-------- GIVEN RECORDS --------

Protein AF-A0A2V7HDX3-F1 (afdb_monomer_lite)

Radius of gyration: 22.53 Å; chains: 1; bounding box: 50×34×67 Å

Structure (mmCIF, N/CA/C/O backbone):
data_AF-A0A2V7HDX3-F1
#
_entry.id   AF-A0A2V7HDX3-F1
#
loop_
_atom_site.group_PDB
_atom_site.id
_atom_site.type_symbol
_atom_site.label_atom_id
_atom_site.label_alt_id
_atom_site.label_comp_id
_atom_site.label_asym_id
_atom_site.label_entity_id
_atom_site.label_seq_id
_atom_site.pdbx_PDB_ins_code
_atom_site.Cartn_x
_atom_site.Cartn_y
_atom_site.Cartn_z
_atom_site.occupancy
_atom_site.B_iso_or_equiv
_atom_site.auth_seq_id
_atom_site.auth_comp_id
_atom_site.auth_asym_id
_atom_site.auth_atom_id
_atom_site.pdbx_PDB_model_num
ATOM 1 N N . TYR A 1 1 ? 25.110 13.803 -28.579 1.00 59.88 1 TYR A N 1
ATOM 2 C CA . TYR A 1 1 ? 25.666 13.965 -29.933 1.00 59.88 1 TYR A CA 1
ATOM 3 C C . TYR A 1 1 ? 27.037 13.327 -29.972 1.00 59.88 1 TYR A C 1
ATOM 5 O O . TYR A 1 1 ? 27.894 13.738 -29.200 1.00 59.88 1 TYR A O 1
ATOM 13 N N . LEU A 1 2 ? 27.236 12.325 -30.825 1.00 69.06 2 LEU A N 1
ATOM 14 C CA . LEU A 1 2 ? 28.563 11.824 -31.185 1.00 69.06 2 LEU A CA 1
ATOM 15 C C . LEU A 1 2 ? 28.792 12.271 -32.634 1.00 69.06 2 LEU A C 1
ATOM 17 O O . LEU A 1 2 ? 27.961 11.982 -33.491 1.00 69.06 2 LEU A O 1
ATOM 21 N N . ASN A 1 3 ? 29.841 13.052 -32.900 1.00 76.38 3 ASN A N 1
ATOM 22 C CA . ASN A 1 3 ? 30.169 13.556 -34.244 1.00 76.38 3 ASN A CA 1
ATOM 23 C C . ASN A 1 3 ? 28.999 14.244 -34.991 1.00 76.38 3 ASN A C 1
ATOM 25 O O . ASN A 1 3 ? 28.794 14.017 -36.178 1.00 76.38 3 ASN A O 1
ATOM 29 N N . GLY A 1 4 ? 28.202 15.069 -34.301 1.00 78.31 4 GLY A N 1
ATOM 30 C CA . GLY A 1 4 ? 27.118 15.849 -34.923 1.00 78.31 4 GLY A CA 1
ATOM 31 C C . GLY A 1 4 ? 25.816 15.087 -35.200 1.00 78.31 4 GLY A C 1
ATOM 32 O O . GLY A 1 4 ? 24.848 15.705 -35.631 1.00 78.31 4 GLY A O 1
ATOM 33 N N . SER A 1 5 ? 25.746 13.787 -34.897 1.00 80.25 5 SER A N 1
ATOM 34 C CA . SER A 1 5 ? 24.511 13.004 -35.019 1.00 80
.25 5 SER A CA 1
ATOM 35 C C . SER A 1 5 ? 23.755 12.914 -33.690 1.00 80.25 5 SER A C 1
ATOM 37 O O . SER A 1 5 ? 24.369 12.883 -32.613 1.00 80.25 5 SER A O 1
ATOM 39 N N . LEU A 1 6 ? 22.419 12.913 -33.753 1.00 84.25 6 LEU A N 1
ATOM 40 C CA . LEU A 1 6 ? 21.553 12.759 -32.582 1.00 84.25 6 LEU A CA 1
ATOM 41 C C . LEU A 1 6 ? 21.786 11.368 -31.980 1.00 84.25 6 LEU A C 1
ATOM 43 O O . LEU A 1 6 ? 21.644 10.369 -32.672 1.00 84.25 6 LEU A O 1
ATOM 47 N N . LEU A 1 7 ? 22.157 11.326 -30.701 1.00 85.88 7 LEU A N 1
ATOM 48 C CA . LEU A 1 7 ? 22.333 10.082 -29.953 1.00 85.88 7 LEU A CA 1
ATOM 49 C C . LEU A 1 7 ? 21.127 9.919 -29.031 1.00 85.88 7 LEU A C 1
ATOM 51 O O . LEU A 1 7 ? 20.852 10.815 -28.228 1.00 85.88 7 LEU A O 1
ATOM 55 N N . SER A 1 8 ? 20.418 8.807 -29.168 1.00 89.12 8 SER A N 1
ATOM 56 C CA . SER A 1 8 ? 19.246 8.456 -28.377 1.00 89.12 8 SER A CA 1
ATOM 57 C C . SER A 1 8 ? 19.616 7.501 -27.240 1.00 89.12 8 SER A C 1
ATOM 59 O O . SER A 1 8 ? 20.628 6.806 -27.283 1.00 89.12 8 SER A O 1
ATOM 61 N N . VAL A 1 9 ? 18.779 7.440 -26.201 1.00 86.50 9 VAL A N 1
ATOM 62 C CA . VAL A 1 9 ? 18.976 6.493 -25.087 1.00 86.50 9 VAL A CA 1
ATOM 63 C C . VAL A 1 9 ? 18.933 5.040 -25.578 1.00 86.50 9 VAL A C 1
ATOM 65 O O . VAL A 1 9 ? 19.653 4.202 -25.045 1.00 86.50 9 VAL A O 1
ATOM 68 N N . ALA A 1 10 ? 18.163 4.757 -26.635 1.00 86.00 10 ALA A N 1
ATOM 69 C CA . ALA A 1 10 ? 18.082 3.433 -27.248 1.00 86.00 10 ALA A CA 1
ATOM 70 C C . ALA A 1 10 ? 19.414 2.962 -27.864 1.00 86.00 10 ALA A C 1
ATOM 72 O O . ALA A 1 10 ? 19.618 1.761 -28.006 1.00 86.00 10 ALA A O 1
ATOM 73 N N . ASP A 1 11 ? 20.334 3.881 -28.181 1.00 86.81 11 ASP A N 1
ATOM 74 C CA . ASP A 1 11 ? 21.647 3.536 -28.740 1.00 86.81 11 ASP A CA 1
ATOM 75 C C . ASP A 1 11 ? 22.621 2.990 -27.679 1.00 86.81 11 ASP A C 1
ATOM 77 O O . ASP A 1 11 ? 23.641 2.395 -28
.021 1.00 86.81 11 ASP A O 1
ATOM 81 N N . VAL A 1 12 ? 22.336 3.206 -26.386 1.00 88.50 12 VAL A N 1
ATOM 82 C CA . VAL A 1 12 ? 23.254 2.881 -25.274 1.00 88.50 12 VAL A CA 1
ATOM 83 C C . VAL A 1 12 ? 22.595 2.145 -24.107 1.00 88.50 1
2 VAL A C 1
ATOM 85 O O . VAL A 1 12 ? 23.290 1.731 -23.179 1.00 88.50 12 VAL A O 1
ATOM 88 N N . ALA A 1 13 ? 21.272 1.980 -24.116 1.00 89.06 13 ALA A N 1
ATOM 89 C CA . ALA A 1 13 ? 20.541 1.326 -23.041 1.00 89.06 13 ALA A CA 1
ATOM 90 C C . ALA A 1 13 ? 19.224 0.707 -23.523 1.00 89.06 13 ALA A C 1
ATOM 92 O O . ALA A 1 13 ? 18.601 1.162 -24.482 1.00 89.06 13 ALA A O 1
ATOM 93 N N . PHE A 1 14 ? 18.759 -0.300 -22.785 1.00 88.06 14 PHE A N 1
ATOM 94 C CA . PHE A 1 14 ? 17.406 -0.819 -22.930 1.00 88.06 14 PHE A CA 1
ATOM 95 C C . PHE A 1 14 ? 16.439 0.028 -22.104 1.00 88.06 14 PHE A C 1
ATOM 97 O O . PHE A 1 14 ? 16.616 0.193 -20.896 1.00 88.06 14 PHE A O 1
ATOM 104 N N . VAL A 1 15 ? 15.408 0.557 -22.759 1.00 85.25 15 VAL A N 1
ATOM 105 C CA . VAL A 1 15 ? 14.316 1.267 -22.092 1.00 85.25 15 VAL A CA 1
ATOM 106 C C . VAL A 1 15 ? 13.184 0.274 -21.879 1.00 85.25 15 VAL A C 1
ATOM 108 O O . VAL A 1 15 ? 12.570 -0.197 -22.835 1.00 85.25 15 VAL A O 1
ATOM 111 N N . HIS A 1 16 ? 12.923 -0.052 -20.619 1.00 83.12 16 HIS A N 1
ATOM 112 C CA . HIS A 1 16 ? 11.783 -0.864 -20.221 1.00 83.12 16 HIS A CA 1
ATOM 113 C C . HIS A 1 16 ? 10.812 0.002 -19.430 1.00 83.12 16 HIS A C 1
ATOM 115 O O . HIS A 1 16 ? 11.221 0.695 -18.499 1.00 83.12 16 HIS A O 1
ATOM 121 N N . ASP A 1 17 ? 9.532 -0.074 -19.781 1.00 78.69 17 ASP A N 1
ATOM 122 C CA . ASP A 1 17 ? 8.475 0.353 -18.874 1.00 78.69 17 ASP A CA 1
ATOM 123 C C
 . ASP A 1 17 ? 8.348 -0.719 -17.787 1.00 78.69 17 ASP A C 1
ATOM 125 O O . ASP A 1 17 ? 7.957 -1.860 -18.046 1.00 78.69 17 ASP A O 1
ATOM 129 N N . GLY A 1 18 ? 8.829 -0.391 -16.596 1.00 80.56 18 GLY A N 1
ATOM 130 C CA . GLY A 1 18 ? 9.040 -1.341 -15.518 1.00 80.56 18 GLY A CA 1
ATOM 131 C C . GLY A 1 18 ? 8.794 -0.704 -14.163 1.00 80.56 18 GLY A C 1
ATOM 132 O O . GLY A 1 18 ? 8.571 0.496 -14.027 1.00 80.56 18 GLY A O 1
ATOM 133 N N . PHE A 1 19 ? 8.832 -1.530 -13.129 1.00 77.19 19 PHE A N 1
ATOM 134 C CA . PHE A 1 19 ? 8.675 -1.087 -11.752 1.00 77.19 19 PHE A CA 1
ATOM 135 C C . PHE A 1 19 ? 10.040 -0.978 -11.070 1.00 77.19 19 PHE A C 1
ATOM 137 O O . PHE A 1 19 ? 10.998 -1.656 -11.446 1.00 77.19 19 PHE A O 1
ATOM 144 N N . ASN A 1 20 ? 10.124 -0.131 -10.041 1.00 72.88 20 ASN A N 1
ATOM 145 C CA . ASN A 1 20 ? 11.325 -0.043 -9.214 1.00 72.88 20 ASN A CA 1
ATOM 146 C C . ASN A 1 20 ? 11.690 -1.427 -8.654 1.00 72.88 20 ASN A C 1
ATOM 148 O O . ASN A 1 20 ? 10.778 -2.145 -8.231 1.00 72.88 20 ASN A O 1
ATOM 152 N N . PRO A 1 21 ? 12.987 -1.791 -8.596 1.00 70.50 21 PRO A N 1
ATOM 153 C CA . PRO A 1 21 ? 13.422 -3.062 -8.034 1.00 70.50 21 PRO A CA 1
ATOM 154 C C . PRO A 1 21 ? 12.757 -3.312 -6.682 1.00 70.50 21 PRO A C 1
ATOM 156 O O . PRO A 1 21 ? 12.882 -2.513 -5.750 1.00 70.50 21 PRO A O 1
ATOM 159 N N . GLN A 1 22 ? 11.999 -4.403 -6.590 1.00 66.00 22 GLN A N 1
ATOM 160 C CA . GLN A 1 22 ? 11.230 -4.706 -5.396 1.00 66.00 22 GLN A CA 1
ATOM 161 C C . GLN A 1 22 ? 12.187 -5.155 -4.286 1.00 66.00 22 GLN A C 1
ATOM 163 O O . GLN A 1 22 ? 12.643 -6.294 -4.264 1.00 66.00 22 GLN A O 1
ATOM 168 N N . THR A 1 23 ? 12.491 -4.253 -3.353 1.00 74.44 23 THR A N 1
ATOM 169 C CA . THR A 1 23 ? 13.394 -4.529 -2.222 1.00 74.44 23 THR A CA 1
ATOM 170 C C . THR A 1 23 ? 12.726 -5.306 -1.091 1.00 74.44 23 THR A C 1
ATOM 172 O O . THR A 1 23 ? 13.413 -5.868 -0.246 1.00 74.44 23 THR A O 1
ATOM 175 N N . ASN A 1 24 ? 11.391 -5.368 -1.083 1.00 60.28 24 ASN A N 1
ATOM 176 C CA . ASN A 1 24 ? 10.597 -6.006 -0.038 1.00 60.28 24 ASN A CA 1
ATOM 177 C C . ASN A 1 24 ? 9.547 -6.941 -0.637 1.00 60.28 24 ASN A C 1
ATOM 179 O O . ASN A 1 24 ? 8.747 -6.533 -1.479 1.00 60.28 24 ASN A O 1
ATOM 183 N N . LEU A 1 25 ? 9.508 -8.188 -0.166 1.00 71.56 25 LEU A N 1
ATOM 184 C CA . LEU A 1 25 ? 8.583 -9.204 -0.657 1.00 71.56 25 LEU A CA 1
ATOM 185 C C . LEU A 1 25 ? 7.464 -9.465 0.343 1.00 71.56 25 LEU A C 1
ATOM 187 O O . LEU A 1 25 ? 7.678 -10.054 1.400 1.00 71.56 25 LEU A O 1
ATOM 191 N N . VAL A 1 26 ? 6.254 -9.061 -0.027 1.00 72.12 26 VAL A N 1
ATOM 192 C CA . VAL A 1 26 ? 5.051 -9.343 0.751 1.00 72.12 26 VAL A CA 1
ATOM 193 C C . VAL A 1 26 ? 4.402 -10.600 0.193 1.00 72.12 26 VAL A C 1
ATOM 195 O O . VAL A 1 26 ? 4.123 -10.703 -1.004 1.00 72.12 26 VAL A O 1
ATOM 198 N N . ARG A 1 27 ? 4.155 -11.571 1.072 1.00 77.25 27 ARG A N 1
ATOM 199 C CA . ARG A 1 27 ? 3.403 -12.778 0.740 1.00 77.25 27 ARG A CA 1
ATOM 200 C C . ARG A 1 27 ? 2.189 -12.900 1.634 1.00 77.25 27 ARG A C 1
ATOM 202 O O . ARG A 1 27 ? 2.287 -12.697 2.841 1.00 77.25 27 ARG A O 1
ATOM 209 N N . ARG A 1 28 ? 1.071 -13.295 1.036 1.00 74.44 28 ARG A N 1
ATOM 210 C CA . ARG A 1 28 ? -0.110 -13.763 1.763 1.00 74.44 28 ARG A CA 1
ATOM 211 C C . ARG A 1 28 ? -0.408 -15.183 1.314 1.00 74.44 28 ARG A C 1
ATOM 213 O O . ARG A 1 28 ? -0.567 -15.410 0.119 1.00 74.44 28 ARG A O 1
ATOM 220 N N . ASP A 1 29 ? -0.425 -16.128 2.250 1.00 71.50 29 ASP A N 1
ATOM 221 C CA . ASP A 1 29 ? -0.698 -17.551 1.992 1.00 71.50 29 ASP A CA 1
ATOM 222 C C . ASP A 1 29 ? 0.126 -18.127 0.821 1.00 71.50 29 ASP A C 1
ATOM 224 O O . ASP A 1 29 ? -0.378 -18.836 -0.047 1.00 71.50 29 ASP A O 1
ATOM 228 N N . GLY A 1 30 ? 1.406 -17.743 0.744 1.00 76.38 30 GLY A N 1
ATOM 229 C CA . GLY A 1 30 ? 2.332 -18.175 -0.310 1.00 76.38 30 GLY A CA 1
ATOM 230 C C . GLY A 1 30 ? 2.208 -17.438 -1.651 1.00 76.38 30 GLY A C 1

--------

# PROBLEM TO WORK ON
When copying the data above, please keep exactly the lines from its first line through the line with "ATOM 35 C C", both ends included, and drop the rest.

# RESPONSE BOX
Protein AF-A0A2V7HDX3-F1 (afdb_monomer_lite)

Radius of gyration: 22.53 Å; chains: 1; bounding box: 50×34×67 Å

Structure (mmCIF, N/CA/C/O backbone):
data_AF-A0A2V7HDX3-F1
#
_entry.id   AF-A0A2V7HDX3-F1
#
loop_
_atom_site.group_PDB
_atom_site.id
_atom_site.type_symbol
_atom_site.label_atom_id
_atom_site.label_alt_id
_atom_site.label_comp_id
_atom_site.label_asym_id
_atom_site.label_entity_id
_atom_site.label_seq_id
_atom_site.pdbx_PDB_ins_code
_atom_site.Cartn_x
_atom_site.Cartn_y
_atom_site.Cartn_z
_atom_site.occupancy
_atom_site.B_iso_or_equiv
_atom_site.auth_seq_id
_atom_site.auth_comp_id
_atom_site.auth_asym_id
_atom_site.auth_atom_id
_atom_site.pdbx_PDB_model_num
ATOM 1 N N . TYR A 1 1 ? 25.110 13.803 -28.579 1.00 59.88 1 TYR A N 1
ATOM 2 C CA . TYR A 1 1 ? 25.666 13.965 -29.933 1.00 59.88 1 TYR A CA 1
ATOM 3 C C . TYR A 1 1 ? 27.037 13.327 -29.972 1.00 59.88 1 TYR A C 1
ATOM 5 O O . TYR A 1 1 ? 27.894 13.738 -29.200 1.00 59.88 1 TYR A O 1
ATOM 13 N N . LEU A 1 2 ? 27.236 12.325 -30.825 1.00 69.06 2 LEU A N 1
ATOM 14 C CA . LEU A 1 2 ? 28.563 11.824 -31.185 1.00 69.06 2 LEU A CA 1
ATOM 15 C C . LEU A 1 2 ? 28.792 12.271 -32.634 1.00 69.06 2 LEU A C 1
ATOM 17 O O . LEU A 1 2 ? 27.961 11.982 -33.491 1.00 69.06 2 LEU A O 1
ATOM 21 N N . ASN A 1 3 ? 29.841 13.052 -32.900 1.00 76.38 3 ASN A N 1
ATOM 22 C CA . ASN A 1 3 ? 30.169 13.556 -34.244 1.00 76.38 3 ASN A CA 1
ATOM 23 C C . ASN A 1 3 ? 28.999 14.244 -34.991 1.00 76.38 3 ASN A C 1
ATOM 25 O O . ASN A 1 3 ? 28.794 14.017 -36.178 1.00 76.38 3 ASN A O 1
ATOM 29 N N . GLY A 1 4 ? 28.202 15.069 -34.301 1.00 78.31 4 GLY A N 1
ATOM 30 C CA . GLY A 1 4 ? 27.118 15.849 -34.923 1.00 78.31 4 GLY A CA 1
ATOM 31 C C . GLY A 1 4 ? 25.816 15.087 -35.200 1.00 78.31 4 GLY A C 1
ATOM 32 O O . GLY A 1 4 ? 24.848 15.705 -35.631 1.00 78.31 4 GLY A O 1
ATOM 33 N N . SER A 1 5 ? 25.746 13.787 -34.897 1.00 80.25 5 SER A N 1
ATOM 34 C CA . SER A 1 5 ? 24.511 13.004 -35.019 1.00 80
.25 5 SER A CA 1
ATOM 35 C C . SER A 1 5 ? 23.755 12.914 -33.690 1.00 80.25 5 SER A C 1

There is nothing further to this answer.